Calculate the [H+] and pH of a 0.0040 M hydrazoic acid solution. Keep in mind that the Ka of hydrazoic acid is 2.20×10−5. Use the method of successive approximations in your calculations or the quadratic formula.

Answer 1

Answer:

$[H^+]=0.000285$

$pH=3.55$

Explanation:

In this, we can with the ionization equation for the hydrazoic acid ($HN_3$). So:

$HN_3~~H^+~+~N_3^-$

Now, due to the Ka constant value, we have to use the whole equilibrium because this is not a strong acid. So, we have to write the Ka expression:

$Ka=\frac{[H^+][N_3^-]}{[HN_3]}$

For each mol of $H^+$ produced we will have 1 mol of $N_3^-$. So, we can use "X" for the unknown values and replace in the Ka equation:

$Ka=\frac{X*X}{[HN_3]}$

Additionally, we have to keep in mind that $HN_3$ is a reagent, this means that we will be consumed.
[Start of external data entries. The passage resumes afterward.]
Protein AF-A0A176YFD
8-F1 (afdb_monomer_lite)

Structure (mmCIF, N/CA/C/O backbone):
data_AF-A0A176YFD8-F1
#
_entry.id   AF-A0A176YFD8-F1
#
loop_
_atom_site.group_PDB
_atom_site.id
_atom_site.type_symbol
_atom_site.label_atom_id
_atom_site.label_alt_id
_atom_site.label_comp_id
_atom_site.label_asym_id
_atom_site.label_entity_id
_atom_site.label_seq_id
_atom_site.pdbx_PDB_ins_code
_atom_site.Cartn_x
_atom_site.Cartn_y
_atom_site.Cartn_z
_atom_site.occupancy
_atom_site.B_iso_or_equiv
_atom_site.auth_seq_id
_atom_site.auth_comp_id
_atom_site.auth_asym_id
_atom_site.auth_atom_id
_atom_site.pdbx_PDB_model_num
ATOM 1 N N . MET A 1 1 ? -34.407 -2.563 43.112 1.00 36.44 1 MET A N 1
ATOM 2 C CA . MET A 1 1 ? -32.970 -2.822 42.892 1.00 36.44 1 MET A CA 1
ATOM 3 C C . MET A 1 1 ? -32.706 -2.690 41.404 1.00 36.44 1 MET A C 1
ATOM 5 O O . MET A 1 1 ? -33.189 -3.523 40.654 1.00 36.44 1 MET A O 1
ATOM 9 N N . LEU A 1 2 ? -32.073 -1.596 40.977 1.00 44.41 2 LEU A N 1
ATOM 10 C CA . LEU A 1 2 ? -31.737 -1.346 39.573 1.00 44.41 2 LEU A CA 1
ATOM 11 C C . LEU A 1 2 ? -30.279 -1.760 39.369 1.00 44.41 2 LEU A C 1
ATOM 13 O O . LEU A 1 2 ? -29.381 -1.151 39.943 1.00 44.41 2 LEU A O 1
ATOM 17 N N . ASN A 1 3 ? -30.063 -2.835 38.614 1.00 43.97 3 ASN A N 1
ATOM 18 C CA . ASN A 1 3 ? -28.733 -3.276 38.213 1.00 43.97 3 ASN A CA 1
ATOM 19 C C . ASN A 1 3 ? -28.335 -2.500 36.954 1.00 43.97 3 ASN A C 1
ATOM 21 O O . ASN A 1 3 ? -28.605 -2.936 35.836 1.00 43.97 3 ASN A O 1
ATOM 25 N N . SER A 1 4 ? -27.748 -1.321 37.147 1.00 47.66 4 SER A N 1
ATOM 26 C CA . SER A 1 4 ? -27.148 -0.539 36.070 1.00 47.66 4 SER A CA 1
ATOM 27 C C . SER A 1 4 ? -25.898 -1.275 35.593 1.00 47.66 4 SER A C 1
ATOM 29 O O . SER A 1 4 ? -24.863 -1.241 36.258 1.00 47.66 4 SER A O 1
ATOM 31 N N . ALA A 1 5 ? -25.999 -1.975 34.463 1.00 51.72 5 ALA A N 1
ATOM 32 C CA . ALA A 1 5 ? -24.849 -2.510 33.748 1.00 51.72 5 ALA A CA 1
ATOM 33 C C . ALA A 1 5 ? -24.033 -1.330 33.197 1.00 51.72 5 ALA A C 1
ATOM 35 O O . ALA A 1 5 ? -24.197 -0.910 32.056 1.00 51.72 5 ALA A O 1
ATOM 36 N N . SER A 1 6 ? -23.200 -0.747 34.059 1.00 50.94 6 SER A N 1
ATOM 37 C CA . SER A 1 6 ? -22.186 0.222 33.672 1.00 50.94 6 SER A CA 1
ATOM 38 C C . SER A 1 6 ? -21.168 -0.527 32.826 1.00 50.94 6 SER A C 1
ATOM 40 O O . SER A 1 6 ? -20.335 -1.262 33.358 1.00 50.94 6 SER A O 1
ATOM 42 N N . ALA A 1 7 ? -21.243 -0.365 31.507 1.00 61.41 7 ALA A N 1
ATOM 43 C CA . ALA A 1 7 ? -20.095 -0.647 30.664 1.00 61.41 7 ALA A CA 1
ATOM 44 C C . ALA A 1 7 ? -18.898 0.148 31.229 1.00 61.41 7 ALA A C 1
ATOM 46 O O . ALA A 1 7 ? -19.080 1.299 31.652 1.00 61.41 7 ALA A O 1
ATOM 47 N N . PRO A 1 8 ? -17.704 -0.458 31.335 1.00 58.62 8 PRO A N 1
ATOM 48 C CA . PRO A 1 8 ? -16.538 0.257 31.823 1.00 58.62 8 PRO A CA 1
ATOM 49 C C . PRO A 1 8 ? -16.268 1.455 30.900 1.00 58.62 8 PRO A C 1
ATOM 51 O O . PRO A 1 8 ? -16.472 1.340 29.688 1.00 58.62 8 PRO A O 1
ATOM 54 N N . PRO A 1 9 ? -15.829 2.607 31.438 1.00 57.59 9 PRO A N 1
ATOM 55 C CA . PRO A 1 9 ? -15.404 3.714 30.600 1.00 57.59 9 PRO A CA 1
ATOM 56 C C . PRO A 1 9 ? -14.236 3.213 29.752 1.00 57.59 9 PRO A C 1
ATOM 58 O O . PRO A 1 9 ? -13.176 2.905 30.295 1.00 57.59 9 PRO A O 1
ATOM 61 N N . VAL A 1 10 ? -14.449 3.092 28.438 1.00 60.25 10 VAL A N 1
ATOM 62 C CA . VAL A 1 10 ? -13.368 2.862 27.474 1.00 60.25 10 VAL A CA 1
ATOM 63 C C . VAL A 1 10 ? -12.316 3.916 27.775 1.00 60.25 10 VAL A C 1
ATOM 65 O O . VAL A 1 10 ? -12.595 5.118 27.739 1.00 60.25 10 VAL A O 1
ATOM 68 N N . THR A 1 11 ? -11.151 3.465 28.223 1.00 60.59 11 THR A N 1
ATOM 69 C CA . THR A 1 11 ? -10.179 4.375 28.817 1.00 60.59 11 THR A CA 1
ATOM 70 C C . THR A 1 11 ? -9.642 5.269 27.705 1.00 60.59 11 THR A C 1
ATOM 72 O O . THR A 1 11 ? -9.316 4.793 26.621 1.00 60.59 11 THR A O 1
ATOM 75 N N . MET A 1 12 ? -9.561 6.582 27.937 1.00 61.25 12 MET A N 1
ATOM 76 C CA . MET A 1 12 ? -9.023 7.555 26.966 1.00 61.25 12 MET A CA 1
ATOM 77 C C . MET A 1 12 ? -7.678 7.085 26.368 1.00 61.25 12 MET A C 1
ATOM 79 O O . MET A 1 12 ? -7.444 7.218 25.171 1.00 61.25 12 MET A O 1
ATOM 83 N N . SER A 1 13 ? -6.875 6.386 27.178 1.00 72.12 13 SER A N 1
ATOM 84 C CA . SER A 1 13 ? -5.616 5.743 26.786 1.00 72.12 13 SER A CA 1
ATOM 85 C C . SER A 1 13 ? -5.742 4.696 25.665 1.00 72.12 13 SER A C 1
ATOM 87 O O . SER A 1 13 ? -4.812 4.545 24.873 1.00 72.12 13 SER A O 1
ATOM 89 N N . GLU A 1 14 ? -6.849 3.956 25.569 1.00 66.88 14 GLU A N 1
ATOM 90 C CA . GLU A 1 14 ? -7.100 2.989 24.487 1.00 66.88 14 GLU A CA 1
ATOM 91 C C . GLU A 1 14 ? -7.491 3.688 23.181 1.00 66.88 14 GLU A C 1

We dont know how much acid would be consumed but we can express a subtraction from the initial value, so:

$Ka=\frac{X*X}{0.004-X}$

Finally, we can put the ka value and solve for "X":

$2.2X10^-^5=\frac{X*X}{0.004-X}$

$2.2X10^-^5=\frac{X^2}{0.004-X}$

$X= 0.000285$

So, we have a concentration of 0.000285 for $H^+$. With this in mind, we can calculate the pH value:

$pH=-Log[H^+]=-Log[0.000285]=3.55$

I hope it helps!